A public defender is just as good as a private attorney. Additionally, a private attorney may be appointed to represent you, there is a court appointment list that many private attorneys will place themselves on. Thus even if you are worried about a public defender you still may receive a private attorney to represent you as part of appointed counsel.
They are just as good and just as bad as a paid lawyer. People often make the assumption that they are getting a better attorney just because they paid for it. That is not always the case.
I suggest you start out anticipating the best, but always monitor the progress. Same advice would apply if you hired a private lawyer or were appointed a private lawyer.
Here's what you should expect from any criminal defense lawyer: The lawyer should keep you informed at all stages, answer your questions, consider your ideas, investigate your case, find evidence to support your defense, try to exclude unfavorable evidence, consult with experts (if needed), come to court prepared, negotiate the best possible disposition, and be fully prepared to try your case if needed or desired.
If your lawyer does those things, then you have a good one. If your lawyer doesn't, then you need a new one. See link below; though keep in mind written with reference to California law. A similar process will be available in your state.

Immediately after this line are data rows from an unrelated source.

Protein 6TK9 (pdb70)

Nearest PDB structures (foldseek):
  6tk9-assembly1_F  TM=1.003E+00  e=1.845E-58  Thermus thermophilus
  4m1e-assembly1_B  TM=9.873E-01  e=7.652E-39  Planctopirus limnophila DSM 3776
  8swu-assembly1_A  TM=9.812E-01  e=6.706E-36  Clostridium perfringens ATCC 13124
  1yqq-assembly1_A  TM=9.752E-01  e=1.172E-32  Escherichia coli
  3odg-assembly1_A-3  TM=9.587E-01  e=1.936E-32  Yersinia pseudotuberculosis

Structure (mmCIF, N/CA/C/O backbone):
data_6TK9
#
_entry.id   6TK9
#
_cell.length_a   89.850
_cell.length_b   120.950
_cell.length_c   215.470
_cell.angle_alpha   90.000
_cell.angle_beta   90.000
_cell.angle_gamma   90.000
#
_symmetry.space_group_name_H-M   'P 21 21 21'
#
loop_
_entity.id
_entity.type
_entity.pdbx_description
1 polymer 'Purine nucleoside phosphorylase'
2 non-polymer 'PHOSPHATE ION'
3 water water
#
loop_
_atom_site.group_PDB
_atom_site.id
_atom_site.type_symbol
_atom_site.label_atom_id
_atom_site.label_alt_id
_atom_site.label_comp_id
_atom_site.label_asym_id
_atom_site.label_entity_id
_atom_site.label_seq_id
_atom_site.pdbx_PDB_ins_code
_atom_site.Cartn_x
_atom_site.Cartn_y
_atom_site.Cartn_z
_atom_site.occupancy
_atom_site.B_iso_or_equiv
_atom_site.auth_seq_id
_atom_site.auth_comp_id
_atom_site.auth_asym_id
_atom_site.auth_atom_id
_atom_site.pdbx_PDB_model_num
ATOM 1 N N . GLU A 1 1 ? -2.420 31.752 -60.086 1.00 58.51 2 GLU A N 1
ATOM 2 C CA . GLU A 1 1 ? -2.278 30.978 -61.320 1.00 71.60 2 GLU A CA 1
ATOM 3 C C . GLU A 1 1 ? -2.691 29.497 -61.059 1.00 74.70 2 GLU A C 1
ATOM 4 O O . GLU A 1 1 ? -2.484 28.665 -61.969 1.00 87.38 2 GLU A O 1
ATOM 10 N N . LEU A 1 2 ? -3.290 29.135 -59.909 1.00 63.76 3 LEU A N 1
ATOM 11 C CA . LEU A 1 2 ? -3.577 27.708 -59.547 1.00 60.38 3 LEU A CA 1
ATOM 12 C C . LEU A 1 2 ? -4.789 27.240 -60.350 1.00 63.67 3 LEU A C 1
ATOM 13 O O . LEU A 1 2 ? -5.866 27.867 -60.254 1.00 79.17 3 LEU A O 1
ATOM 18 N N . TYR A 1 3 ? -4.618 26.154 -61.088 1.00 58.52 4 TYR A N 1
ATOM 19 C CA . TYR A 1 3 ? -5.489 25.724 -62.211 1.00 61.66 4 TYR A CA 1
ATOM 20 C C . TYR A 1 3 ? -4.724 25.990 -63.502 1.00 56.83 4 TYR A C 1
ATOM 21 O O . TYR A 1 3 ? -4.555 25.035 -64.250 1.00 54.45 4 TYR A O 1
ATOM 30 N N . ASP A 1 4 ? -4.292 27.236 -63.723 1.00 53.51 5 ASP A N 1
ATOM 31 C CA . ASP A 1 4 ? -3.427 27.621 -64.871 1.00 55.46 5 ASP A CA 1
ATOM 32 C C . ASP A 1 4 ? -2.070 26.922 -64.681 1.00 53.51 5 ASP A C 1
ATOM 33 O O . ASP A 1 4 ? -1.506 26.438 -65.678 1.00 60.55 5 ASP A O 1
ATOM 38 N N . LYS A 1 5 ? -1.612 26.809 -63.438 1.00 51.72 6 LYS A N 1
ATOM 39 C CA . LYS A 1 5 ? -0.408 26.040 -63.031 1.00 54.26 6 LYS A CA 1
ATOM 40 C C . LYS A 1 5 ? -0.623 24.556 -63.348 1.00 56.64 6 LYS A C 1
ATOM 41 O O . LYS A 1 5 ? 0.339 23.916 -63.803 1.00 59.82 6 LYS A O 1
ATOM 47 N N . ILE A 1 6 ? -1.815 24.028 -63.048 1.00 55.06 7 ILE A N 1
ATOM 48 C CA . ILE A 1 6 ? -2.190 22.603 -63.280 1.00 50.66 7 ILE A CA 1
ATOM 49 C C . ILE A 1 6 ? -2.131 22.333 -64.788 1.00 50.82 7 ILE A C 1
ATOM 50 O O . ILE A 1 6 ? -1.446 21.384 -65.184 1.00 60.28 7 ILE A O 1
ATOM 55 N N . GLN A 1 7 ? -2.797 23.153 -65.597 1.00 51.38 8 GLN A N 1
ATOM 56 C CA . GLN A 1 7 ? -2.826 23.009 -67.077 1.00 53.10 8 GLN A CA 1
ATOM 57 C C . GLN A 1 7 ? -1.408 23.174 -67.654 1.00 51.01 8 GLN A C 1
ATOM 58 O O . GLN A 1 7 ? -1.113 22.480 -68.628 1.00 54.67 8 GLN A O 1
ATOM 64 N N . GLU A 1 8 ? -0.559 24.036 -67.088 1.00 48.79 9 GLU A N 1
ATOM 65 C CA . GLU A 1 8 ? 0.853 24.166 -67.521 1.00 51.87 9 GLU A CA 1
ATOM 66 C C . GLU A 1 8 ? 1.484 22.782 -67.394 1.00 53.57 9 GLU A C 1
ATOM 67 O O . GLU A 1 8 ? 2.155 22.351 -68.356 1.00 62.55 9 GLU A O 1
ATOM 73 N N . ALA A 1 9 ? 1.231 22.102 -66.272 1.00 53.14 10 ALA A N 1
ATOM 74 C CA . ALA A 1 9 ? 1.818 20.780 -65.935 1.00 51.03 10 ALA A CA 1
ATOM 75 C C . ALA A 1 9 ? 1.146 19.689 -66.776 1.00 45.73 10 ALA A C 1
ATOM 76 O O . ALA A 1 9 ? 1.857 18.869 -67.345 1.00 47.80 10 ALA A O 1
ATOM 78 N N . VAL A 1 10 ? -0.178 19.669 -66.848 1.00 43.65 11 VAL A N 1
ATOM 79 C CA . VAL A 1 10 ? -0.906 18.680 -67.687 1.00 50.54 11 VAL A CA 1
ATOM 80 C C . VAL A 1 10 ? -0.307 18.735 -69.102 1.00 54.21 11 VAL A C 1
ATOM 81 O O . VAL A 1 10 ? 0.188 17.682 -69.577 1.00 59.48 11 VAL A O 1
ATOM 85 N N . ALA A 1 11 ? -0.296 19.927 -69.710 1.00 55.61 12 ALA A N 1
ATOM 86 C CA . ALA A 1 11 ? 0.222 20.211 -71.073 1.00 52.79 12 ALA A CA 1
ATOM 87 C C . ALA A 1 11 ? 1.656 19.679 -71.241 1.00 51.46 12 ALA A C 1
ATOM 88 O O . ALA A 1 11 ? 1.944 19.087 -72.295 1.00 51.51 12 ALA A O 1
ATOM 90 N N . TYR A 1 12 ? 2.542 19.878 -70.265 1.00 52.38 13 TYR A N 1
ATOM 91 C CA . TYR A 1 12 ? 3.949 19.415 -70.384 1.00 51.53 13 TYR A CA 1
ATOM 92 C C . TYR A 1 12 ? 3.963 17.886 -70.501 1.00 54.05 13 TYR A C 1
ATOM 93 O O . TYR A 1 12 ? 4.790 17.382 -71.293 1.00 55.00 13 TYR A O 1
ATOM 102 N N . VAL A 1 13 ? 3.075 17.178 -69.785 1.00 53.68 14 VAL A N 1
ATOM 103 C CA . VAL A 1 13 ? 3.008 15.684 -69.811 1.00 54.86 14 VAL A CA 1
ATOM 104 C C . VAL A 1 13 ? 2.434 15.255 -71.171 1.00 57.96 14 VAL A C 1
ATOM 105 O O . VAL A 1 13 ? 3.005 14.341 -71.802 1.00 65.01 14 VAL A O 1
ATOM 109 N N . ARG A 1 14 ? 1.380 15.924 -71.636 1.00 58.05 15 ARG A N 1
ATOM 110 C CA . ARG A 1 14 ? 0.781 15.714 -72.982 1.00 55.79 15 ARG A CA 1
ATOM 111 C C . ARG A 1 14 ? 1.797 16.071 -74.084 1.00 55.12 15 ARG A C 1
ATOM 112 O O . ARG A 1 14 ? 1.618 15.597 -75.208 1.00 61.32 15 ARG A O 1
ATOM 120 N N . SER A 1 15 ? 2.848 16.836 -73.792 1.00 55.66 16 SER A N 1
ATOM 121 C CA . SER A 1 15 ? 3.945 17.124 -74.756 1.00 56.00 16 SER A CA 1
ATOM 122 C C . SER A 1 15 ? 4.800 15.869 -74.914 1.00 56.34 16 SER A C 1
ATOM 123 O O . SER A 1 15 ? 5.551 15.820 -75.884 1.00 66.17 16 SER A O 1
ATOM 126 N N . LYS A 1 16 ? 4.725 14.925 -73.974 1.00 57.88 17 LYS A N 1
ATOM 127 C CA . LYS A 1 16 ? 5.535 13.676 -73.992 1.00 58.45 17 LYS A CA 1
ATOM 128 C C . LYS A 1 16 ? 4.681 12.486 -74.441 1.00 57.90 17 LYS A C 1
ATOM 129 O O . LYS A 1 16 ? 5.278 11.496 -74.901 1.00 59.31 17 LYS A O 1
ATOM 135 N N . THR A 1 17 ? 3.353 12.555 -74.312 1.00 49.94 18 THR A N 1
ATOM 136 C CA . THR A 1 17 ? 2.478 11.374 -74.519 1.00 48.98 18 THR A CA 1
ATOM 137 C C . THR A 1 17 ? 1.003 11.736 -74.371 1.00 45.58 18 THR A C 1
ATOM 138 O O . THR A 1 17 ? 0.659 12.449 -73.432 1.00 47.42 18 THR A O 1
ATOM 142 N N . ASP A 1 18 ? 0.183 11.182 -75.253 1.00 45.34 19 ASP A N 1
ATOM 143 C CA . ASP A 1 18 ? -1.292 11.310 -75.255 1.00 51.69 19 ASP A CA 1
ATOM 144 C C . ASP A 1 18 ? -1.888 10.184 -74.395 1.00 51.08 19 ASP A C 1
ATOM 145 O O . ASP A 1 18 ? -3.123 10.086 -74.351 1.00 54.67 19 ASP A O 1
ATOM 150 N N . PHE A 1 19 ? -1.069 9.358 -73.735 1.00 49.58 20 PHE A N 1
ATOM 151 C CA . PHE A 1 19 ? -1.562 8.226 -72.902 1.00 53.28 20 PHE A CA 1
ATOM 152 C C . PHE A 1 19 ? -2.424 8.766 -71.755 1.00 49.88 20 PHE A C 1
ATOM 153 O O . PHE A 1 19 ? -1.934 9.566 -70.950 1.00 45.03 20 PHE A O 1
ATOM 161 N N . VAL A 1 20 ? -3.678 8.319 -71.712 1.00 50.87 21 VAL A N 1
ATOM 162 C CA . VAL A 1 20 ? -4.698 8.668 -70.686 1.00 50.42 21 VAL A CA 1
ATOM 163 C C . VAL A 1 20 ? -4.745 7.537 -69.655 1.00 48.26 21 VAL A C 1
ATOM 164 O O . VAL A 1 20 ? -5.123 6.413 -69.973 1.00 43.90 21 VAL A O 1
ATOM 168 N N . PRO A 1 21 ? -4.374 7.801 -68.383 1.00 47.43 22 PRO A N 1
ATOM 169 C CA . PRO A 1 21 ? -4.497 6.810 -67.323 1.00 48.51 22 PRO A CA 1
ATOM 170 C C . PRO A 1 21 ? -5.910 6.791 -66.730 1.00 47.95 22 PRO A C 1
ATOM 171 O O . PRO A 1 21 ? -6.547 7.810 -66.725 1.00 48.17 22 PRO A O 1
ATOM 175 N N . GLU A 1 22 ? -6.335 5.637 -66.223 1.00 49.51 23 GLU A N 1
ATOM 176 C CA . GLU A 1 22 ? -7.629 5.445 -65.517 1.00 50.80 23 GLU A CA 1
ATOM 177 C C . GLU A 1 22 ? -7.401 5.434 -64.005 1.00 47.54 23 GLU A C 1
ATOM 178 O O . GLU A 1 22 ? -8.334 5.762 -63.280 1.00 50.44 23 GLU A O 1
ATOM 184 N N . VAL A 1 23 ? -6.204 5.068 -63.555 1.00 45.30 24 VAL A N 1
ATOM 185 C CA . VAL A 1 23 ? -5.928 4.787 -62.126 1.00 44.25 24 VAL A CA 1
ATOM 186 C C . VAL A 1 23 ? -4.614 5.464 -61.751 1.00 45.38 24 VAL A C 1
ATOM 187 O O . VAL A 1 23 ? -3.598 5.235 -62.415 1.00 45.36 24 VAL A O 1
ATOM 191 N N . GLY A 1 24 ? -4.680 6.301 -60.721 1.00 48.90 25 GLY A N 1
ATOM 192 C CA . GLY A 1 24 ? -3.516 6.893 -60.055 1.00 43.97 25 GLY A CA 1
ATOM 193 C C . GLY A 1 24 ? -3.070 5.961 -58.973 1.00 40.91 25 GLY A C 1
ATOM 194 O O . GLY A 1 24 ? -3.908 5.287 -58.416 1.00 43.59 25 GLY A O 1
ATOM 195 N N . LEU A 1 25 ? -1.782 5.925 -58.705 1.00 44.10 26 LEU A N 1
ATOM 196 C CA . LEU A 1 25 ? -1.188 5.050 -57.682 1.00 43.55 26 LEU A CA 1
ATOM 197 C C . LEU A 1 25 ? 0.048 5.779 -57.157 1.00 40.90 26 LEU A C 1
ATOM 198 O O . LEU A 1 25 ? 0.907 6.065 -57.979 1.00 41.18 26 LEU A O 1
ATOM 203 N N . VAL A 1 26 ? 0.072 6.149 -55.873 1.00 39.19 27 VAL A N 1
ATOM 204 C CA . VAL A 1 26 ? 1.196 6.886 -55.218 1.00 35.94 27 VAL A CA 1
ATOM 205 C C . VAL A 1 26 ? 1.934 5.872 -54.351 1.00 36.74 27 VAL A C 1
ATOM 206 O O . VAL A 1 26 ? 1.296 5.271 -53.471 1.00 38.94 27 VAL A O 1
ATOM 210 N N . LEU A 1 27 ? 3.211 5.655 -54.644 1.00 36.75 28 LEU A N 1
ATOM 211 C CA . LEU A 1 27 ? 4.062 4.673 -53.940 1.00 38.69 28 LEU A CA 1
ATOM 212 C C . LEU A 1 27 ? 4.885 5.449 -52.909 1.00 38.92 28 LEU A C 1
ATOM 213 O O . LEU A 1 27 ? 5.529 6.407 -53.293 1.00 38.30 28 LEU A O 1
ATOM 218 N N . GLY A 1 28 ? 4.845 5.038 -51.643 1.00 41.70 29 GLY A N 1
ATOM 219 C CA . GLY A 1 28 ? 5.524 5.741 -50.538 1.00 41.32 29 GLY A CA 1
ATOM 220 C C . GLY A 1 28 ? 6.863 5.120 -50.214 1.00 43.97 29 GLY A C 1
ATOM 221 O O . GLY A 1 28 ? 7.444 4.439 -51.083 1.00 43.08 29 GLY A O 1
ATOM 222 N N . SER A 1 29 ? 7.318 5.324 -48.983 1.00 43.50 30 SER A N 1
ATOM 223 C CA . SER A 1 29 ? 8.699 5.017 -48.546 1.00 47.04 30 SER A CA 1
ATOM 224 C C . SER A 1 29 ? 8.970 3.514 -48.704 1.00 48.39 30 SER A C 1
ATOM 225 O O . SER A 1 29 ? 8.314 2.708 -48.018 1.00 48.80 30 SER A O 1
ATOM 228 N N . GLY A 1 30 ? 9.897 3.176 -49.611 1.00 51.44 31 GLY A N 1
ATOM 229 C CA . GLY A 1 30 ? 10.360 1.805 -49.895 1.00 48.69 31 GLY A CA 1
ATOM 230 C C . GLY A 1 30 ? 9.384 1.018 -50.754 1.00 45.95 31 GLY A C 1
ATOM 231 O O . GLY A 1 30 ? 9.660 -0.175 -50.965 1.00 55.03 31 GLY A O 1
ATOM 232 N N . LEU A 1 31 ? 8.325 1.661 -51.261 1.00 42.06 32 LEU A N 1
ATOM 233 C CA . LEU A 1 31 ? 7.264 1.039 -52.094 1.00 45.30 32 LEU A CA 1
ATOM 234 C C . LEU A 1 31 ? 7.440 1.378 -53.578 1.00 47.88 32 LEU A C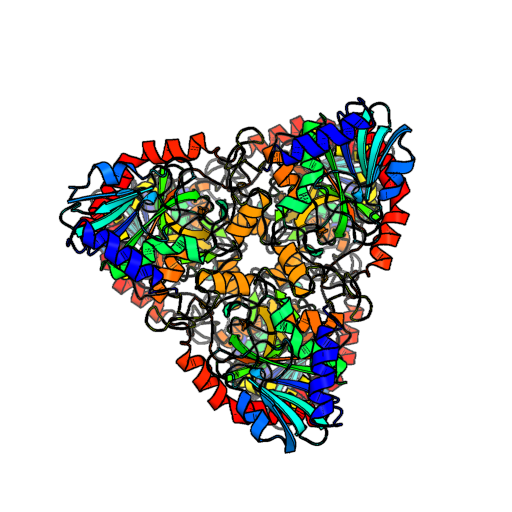 1
ATOM 235 O O . LEU A 1 31 ? 6.645 0.853 -54.386 1.00 53.50 32 LEU A O 1
ATOM 240 N N . GLY A 1 32 ? 8.447 2.187 -53.921 1.00 48.95 33 GLY A N 1
ATOM 241 C CA . GLY A 1 32 ? 8.805 2.568 -55.305 1.00 50.38 33 GLY A CA 1
ATOM 242 C C . GLY A 1 32 ? 8.891 1.397 -56.288 1.00 50.26 33 GLY A C 1
ATOM 243 O O . GLY A 1 32 ? 8.328 1.483 -57.377 1.00 55.90 33 GLY A O 1
ATOM 244 N N . PRO A 1 33 ? 9.622 0.296 -55.973 1.00 51.21 34 PRO A N 1
ATOM 245 C CA . PRO A 1 33 ? 9.817 -0.824 -56.912 1.00 48.96 34 PRO A CA 1
ATOM 246 C C . PRO A 1 33 ? 8.630 -1.325 -57.757 1.00 44.48 34 PRO A C 1
ATOM 247 O O . PRO A 1 33 ? 8.803 -1.586 -58.924 1.00 46.83 34 PRO A O 1
ATOM 251 N N . LEU A 1 34 ? 7.425 -1.400 -57.220 1.00 44.37 35 LEU A N 1
ATOM 252 C CA . LEU A 1 34 ? 6.256 -1.712 -58.090 1.00 45.97 35 LEU A CA 1
ATOM 253 C C . LEU A 1 34 ? 6.330 -0.866 -59.390 1.00 45.06 35 LEU A C 1
ATOM 254 O O . LEU A 1 34 ? 5.859 -1.334 -60.428 1.00 40.80 35 LEU A O 1
ATOM 259 N N . ALA A 1 35 ? 6.921 0.333 -59.383 1.00 42.41 36 ALA A N 1
ATOM 260 C CA . ALA A 1 35 ? 6.932 1.223 -60.569 1.00 41.12 36 ALA A CA 1
ATOM 261 C C . ALA A 1 35 ? 7.786 0.610 -61.688 1.00 39.22 36 ALA A C 1
ATOM 262 O O . ALA A 1 35 ? 7.532 0.895 -62.863 1.00 36.11 36 ALA A O 1
ATOM 264 N N . ASP A 1 36 ? 8.784 -0.184 -61.325 1.00 37.53 37 ASP A N 1
ATOM 265 C CA . ASP A 1 36 ? 9.679 -0.862 -62.293 1.00 42.42 37 ASP A CA 1
ATOM 266 C C . ASP A 1 36 ? 8.909 -1.953 -63.053 1.00 44.70 37 ASP A C 1
ATOM 267 O O . ASP A 1 36 ? 9.326 -2.322 -64.147 1.00 43.43 37 ASP A O 1
ATOM 272 N N . GLU A 1 37 ? 7.804 -2.454 -62.511 1.00 46.41 38 GLU A N 1
ATOM 273 C CA . GLU A 1 37 ? 7.050 -3.548 -63.160 1.00 43.83 38 GLU A CA 1
ATOM 274 C C . GLU A 1 37 ? 6.092 -2.939 -64.193 1.00 43.41 38 GLU A C 1
ATOM 275 O O . GLU A 1 37 ? 5.449 -3.706 -64.933 1.00 45.81 38 GLU A O 1
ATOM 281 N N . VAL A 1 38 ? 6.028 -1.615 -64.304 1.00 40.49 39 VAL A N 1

Mr. Smith and Ms. O'Connor are both correct. There are good and bad attorneys, but their abilities have little to do with how they are being paid. I recently had a colleague relate a story to me. He was approached by a criminal defendant who had been appointed an attorney by the court. The defendant's concerns were similar to yours. So my colleague asked the defendant the name of the attorney who had been appointed to him. It just so happened that the attorney who was appointed is widely considered one of the best criminal defense attorneys in Cleveland. In fact, if I were ever in need of criminal representation, the attorney who happened to be appointed to the defendant's case is exactly the attorney I would hire. Follow Ms. O'Connor's suggestions, and you should be fine.